## About this task
In the listing that follows, the range to quote begins at the line that has "ATOM 193 C CA" and ends after the line that has "ATOM 213 C C"; quote it verbatim and add nothing.

## Task data
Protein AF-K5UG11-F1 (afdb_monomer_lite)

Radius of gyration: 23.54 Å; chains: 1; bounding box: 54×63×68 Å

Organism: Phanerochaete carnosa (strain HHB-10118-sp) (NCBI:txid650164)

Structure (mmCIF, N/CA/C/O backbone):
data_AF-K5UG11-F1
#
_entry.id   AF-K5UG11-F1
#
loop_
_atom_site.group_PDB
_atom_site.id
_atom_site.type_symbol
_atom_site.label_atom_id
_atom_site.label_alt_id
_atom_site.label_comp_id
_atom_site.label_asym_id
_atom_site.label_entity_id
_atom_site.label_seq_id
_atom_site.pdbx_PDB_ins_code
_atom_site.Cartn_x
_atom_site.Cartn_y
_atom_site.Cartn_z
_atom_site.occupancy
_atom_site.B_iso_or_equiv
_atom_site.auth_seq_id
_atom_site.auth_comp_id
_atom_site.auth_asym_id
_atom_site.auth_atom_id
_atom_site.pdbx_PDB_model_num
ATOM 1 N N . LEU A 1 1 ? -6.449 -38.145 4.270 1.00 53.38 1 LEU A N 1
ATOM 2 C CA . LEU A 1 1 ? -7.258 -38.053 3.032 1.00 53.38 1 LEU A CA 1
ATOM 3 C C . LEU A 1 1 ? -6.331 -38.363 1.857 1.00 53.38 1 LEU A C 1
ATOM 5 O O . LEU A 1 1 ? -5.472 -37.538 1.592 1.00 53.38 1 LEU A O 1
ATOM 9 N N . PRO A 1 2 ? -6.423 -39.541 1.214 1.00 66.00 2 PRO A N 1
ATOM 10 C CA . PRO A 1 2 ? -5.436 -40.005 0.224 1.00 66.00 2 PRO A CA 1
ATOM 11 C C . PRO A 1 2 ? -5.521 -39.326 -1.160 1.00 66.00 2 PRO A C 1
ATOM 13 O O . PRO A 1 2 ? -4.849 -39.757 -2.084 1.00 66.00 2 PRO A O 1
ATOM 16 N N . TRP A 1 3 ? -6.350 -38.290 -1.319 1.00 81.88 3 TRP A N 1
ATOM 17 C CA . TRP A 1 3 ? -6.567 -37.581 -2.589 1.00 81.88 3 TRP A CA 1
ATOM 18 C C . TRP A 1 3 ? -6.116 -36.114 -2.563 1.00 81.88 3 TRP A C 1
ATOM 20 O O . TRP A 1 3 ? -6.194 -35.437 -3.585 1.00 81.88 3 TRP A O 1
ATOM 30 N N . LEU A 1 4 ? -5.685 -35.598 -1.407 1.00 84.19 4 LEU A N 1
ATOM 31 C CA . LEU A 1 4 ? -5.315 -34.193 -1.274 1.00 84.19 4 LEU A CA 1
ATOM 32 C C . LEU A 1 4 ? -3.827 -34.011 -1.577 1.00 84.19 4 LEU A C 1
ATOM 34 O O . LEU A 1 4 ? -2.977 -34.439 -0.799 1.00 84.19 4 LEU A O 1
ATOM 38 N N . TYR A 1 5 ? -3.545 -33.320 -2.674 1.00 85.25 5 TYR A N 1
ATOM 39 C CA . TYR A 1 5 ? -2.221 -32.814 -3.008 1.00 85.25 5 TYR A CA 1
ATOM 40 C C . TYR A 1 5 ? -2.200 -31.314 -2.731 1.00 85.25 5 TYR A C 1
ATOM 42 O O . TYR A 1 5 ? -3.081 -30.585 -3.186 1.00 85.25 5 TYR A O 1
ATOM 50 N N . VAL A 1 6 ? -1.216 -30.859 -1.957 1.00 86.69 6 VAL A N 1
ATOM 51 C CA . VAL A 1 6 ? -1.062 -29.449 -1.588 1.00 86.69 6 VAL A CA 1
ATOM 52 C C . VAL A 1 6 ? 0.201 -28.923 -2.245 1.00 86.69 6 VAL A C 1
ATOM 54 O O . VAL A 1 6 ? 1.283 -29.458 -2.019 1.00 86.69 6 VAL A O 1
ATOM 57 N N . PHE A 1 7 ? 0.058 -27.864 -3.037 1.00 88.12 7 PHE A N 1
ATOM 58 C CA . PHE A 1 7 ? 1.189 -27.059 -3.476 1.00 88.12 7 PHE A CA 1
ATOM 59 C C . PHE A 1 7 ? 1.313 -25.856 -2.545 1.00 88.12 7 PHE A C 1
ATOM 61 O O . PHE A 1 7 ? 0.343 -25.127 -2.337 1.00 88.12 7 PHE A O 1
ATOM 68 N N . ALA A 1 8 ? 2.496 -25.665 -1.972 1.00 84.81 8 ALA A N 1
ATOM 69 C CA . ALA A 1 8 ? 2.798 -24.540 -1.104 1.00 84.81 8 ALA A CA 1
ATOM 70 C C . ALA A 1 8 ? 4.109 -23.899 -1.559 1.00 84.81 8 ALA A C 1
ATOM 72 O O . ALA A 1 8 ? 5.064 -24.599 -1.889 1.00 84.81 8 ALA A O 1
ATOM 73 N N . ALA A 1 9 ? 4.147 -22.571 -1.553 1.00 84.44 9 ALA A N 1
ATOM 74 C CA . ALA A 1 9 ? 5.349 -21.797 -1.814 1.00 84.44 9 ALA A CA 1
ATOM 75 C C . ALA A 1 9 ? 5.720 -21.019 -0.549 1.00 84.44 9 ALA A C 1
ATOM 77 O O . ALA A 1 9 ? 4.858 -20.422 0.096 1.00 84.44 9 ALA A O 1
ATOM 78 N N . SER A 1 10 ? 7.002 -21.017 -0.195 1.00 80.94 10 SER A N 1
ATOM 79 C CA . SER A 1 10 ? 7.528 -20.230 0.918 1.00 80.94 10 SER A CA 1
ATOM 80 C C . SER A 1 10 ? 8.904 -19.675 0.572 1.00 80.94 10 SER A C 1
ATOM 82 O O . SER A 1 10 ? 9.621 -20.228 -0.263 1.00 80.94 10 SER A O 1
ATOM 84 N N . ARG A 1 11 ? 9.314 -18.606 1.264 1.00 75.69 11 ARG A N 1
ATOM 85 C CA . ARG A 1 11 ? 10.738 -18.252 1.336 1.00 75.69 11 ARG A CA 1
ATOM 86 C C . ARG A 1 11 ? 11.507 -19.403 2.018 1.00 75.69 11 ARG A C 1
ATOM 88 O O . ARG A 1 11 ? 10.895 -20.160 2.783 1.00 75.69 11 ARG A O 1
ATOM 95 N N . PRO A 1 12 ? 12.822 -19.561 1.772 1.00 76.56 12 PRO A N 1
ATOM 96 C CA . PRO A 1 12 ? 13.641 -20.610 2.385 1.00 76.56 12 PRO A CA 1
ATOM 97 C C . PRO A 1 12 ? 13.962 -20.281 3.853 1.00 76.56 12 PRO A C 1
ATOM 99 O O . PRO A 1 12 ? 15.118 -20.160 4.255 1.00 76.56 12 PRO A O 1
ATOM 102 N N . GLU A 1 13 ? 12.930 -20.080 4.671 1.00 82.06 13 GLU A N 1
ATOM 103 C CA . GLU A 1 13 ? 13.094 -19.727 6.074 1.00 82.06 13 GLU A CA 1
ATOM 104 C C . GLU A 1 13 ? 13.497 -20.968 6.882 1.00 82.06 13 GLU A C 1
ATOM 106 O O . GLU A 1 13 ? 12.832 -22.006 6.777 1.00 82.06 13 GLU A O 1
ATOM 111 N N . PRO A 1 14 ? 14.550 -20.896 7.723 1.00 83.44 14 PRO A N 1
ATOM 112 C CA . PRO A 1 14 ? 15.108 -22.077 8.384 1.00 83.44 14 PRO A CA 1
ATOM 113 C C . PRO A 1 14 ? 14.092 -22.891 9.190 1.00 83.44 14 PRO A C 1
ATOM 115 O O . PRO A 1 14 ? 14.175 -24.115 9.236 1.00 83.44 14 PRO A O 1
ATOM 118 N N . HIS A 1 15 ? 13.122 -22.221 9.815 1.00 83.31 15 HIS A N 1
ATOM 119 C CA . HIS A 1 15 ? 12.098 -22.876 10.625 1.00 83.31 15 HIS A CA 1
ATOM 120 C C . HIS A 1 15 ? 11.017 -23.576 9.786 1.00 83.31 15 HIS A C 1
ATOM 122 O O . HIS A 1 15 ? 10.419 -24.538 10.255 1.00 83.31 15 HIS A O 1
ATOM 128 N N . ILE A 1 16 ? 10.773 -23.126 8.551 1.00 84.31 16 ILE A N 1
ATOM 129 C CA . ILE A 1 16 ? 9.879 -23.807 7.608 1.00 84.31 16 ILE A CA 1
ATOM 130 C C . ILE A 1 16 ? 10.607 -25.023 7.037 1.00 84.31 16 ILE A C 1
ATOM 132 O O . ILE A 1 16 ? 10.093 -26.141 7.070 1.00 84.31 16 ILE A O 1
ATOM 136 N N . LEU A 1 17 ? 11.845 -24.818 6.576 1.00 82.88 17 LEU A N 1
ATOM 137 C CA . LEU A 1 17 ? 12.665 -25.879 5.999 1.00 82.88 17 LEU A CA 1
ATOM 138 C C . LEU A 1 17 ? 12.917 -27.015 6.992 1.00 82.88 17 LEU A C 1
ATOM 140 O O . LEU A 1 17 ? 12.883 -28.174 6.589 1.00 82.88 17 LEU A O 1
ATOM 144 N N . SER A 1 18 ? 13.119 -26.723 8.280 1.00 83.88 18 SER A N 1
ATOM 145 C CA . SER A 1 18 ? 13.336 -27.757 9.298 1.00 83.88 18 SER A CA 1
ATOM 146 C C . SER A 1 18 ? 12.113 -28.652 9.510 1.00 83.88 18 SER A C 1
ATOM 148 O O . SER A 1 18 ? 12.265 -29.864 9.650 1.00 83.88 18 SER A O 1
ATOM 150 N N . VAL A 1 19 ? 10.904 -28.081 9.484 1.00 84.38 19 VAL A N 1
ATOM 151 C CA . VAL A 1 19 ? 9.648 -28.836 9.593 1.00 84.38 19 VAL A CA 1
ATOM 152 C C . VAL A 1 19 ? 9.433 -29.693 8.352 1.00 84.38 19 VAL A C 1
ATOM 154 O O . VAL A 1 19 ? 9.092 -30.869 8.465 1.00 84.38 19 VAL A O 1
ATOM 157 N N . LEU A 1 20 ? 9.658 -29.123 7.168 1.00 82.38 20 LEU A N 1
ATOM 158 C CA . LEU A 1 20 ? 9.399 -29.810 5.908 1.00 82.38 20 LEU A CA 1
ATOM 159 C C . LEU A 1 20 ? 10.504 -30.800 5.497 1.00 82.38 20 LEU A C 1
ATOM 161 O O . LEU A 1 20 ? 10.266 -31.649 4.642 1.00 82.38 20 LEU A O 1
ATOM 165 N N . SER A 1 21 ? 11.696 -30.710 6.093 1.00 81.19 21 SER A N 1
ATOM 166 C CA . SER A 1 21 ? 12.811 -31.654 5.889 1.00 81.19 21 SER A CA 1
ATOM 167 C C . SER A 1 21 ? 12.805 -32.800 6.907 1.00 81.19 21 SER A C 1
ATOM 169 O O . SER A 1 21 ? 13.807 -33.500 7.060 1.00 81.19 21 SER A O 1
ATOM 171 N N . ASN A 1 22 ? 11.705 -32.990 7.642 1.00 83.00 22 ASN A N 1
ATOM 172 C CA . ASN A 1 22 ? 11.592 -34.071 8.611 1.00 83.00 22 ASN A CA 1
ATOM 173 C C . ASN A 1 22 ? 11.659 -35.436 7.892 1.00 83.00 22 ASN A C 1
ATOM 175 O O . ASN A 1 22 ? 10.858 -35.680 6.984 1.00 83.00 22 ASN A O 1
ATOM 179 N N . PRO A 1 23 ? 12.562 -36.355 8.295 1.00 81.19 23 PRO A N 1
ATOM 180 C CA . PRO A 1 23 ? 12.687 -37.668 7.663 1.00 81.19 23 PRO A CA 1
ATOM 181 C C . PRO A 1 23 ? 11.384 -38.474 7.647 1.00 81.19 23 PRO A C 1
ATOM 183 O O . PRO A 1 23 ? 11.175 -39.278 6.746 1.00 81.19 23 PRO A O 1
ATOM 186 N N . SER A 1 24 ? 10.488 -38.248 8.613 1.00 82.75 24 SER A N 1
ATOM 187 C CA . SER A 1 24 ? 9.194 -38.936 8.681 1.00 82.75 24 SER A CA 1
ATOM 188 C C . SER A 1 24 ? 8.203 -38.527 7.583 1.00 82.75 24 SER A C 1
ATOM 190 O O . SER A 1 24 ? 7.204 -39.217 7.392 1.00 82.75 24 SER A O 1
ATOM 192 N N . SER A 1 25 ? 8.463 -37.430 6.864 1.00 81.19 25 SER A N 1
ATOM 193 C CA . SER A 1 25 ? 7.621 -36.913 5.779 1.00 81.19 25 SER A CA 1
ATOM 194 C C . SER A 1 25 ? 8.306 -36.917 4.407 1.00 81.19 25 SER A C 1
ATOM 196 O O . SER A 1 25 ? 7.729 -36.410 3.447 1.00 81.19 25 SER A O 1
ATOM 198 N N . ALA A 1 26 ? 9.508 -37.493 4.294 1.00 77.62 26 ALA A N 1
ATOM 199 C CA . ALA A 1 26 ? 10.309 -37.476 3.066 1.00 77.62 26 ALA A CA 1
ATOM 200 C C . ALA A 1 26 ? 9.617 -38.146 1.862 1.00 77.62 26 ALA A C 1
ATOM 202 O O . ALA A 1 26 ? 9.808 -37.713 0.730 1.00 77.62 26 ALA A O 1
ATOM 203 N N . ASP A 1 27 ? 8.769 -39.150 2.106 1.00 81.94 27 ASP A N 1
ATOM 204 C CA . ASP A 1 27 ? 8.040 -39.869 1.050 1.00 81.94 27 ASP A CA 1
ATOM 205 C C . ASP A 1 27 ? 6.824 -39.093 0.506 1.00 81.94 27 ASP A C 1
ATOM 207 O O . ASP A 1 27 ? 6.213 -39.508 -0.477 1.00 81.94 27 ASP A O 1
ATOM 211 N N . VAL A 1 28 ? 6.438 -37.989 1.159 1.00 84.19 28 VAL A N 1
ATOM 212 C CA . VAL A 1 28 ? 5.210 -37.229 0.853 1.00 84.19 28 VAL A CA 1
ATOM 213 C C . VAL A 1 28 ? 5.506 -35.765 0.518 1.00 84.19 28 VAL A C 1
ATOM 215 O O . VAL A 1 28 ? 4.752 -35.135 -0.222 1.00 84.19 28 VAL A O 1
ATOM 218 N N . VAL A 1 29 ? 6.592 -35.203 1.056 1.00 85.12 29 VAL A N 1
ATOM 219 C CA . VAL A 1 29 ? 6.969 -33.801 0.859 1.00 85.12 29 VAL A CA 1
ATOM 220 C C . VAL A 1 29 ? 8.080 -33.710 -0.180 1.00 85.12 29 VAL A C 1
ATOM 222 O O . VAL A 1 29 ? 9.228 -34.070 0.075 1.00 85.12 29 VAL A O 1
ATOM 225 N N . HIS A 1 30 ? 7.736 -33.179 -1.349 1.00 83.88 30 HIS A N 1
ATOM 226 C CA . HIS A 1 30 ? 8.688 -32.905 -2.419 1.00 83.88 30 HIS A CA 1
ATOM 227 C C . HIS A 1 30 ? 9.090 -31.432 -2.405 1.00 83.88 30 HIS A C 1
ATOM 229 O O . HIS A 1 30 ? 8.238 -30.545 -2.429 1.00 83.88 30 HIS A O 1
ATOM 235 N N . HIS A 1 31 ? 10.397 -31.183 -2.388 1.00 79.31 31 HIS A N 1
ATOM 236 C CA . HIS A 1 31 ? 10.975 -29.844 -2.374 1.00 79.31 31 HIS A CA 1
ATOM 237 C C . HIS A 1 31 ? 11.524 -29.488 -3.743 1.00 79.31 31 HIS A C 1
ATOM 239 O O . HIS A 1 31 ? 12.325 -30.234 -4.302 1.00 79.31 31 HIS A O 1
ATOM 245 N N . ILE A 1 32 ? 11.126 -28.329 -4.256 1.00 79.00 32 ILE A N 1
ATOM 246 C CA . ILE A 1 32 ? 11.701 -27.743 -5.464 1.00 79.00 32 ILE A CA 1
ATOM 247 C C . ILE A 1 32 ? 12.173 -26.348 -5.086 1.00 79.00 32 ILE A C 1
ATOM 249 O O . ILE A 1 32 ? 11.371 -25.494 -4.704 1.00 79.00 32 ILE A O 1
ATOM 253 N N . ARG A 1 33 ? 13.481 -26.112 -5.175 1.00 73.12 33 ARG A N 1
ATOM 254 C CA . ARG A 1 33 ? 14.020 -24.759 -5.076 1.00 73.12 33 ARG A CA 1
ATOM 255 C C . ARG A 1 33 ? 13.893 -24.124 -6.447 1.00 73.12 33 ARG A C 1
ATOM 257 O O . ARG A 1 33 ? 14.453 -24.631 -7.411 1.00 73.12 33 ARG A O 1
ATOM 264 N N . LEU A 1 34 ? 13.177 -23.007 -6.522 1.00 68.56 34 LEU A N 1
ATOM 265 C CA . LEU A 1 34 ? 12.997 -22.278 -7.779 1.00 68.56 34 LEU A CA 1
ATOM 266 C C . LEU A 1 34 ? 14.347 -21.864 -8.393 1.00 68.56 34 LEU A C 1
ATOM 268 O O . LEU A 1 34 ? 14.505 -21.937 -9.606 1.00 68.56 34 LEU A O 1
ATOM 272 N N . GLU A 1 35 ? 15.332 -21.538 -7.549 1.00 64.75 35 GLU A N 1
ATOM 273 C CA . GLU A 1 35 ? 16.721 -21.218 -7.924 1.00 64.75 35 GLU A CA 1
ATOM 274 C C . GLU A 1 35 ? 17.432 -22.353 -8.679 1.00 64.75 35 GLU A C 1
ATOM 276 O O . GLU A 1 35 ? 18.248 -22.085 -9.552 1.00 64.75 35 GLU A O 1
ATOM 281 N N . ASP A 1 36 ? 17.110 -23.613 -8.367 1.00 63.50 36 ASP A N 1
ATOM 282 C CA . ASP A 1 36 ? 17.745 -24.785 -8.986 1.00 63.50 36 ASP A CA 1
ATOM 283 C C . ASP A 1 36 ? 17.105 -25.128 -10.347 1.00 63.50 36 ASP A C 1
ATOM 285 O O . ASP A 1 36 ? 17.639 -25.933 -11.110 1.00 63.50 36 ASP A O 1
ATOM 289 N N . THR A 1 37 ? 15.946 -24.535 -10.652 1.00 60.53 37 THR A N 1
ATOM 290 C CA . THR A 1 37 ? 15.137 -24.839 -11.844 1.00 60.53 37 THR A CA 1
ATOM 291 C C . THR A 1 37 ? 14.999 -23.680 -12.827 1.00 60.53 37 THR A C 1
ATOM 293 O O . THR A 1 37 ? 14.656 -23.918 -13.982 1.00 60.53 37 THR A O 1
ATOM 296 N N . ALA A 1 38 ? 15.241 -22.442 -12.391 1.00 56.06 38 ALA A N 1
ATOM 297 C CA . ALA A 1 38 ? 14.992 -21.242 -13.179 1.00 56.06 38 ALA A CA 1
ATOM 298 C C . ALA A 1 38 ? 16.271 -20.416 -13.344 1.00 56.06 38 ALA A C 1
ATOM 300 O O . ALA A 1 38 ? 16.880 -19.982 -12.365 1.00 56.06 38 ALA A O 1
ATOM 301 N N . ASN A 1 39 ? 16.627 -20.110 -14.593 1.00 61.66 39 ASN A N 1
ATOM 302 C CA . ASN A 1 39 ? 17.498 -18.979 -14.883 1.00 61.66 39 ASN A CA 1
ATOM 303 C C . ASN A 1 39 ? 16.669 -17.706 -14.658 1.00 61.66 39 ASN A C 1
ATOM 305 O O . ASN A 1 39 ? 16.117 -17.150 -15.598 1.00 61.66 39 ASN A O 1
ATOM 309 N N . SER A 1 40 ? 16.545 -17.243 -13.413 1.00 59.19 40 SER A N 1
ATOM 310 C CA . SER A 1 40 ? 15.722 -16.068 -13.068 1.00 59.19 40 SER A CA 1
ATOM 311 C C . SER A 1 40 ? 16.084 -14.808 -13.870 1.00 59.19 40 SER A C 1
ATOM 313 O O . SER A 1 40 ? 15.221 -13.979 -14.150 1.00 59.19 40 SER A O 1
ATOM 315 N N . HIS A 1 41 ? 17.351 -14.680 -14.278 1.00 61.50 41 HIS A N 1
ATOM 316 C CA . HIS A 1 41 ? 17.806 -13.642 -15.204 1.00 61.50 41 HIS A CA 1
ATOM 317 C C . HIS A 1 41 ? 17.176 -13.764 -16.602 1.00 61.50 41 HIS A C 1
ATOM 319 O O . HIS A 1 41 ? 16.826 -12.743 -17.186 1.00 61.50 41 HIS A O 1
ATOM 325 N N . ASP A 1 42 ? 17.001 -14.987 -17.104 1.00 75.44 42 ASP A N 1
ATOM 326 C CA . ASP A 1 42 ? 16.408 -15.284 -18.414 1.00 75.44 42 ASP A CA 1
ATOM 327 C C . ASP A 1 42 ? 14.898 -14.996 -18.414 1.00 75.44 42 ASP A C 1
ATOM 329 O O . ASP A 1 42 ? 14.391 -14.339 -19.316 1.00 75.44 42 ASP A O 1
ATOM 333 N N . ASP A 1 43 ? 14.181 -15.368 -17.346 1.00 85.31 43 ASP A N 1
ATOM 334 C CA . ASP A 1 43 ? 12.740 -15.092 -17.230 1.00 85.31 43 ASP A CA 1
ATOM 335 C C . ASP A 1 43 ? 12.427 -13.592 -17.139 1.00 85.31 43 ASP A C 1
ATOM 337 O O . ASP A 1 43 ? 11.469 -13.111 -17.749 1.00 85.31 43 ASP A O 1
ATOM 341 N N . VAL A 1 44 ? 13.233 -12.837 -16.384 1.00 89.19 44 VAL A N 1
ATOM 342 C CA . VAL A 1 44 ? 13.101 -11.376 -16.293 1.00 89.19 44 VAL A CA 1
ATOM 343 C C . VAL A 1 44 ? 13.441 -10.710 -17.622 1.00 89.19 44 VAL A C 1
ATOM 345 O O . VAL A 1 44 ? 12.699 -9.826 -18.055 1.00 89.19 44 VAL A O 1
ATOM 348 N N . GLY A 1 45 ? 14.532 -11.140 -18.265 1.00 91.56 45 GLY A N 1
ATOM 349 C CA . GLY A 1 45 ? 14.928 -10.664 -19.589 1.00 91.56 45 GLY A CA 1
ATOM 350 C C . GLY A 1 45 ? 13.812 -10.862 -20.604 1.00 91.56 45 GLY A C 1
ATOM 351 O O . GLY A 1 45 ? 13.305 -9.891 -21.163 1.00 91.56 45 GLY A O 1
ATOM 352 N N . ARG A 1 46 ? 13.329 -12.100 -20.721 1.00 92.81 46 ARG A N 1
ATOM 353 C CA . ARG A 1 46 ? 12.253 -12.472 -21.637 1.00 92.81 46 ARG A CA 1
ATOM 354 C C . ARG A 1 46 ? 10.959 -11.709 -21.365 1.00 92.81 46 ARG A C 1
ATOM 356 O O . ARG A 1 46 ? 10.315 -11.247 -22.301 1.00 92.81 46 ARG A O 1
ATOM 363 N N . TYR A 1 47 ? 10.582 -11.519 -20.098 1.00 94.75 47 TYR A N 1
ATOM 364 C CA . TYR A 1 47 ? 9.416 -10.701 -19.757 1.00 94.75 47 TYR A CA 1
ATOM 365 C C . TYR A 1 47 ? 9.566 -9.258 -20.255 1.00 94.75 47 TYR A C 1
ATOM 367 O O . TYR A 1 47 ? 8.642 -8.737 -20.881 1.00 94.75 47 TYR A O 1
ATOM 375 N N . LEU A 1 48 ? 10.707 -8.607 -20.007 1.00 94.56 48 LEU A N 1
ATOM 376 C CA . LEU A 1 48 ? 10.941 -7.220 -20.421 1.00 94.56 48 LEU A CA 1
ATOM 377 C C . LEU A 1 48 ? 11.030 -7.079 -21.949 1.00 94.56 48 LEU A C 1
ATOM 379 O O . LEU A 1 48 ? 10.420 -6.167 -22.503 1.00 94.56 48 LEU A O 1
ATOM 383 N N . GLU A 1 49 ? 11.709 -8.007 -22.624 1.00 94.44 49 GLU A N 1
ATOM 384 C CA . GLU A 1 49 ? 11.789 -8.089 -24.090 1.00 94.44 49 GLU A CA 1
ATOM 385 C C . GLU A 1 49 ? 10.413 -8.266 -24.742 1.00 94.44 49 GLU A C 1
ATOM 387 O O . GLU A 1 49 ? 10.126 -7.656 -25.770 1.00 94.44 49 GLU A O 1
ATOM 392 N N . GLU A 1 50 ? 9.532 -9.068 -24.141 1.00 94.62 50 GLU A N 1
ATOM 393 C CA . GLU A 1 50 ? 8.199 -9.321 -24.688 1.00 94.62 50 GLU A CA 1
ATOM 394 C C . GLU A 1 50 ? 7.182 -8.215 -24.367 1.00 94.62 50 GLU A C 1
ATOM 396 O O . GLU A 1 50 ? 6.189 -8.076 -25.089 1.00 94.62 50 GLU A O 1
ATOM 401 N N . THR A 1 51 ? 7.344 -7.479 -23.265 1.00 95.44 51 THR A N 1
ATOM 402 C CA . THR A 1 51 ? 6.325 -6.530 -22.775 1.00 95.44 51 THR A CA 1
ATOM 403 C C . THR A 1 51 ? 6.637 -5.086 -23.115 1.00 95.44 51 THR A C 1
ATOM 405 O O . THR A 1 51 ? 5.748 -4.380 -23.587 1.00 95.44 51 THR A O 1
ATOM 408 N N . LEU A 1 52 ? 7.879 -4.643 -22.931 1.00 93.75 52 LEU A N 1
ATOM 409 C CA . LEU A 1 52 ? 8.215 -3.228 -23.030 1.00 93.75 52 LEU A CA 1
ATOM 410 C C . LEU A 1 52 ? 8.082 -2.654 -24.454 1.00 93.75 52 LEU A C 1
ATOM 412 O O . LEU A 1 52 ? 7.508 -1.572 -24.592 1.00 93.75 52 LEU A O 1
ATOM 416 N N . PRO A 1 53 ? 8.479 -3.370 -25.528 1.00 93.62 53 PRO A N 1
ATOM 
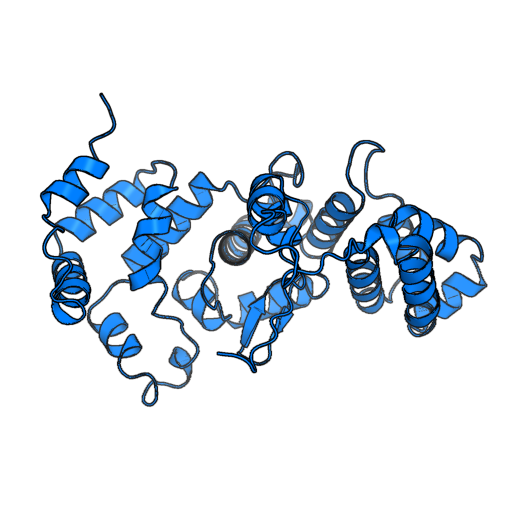417 C CA . PRO A 1 53 ? 8.280 -2.892 -26.899 1.00 93.62 53 PRO A CA 1
ATOM 418 C C . PRO A 1 53 ? 6.809 -2.753 -27.315 1.00 93.62 53 PRO A C 1
ATOM 420 O O . PRO A 1 53 ? 6.515 -2.107 -28.317 1.00 93.62 53 PRO A O 1
ATOM 423 N N . LYS A 1 54 ? 5.867 -3.357 -26.573 1.00 94.81 54 LYS A N 1
ATOM 424 C CA . LYS A 1 54 ? 4.428 -3.224 -26.853 1.00 94.81 54 LYS A CA 1
ATOM 425 C C . LYS A 1 54 ? 3.874 -1.862 -26.435 1.00 94.81 54 LYS A C 1
ATOM 427 O O . LYS A 1 54 ? 2.783 -1.514 -26.881 1.00 94.81 54 LYS A O 1
ATOM 432 N N . ILE A 1 55 ? 4.601 -1.106 -25.612 1.00 93.62 55 ILE A N 1
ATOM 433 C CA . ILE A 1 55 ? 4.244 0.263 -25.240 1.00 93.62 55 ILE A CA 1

## Answer space
ATOM 193 C CA . SER A 1 25 ? 7.621 -36.913 5.779 1.00 81.19 25 SER A CA 1
ATOM 194 C C . SER A 1 25 ? 8.306 -36.917 4.407 1.00 81.19 25 SER A C 1
ATOM 196 O O . SER A 1 25 ? 7.729 -36.410 3.447 1.00 81.19 25 SER A O 1
ATOM 198 N N . ALA A 1 26 ? 9.508 -37.493 4.294 1.00 77.62 26 ALA A N 1
ATOM 199 C CA . ALA A 1 26 ? 10.309 -37.476 3.066 1.00 77.62 26 ALA A CA 1
ATOM 200 C C . ALA A 1 26 ? 9.617 -38.146 1.862 1.00 77.62 26 ALA A C 1
ATOM 202 O O . ALA A 1 26 ? 9.808 -37.713 0.730 1.00 77.62 26 ALA A O 1
ATOM 203 N N . ASP A 1 27 ? 8.769 -39.150 2.106 1.00 81.94 27 ASP A N 1
ATOM 204 C CA . ASP A 1 27 ? 8.040 -39.869 1.050 1.00 81.94 27 ASP A CA 1
ATOM 205 C C . ASP A 1 27 ? 6.824 -39.093 0.506 1.00 81.94 27 ASP A C 1
ATOM 207 O O . ASP A 1 27 ? 6.213 -39.508 -0.477 1.00 81.94 27 ASP A O 1
ATOM 211 N N . VAL A 1 28 ? 6.438 -37.989 1.159 1.00 84.19 28 VAL A N 1
ATOM 212 C CA . VAL A 1 28 ? 5.210 -37.229 0.853 1.00 84.19 28 VAL A CA 1
ATOM 213 C C . VAL A 1 28 ? 5.506 -35.765 0.518 1.00 84.19 28 VAL A C 1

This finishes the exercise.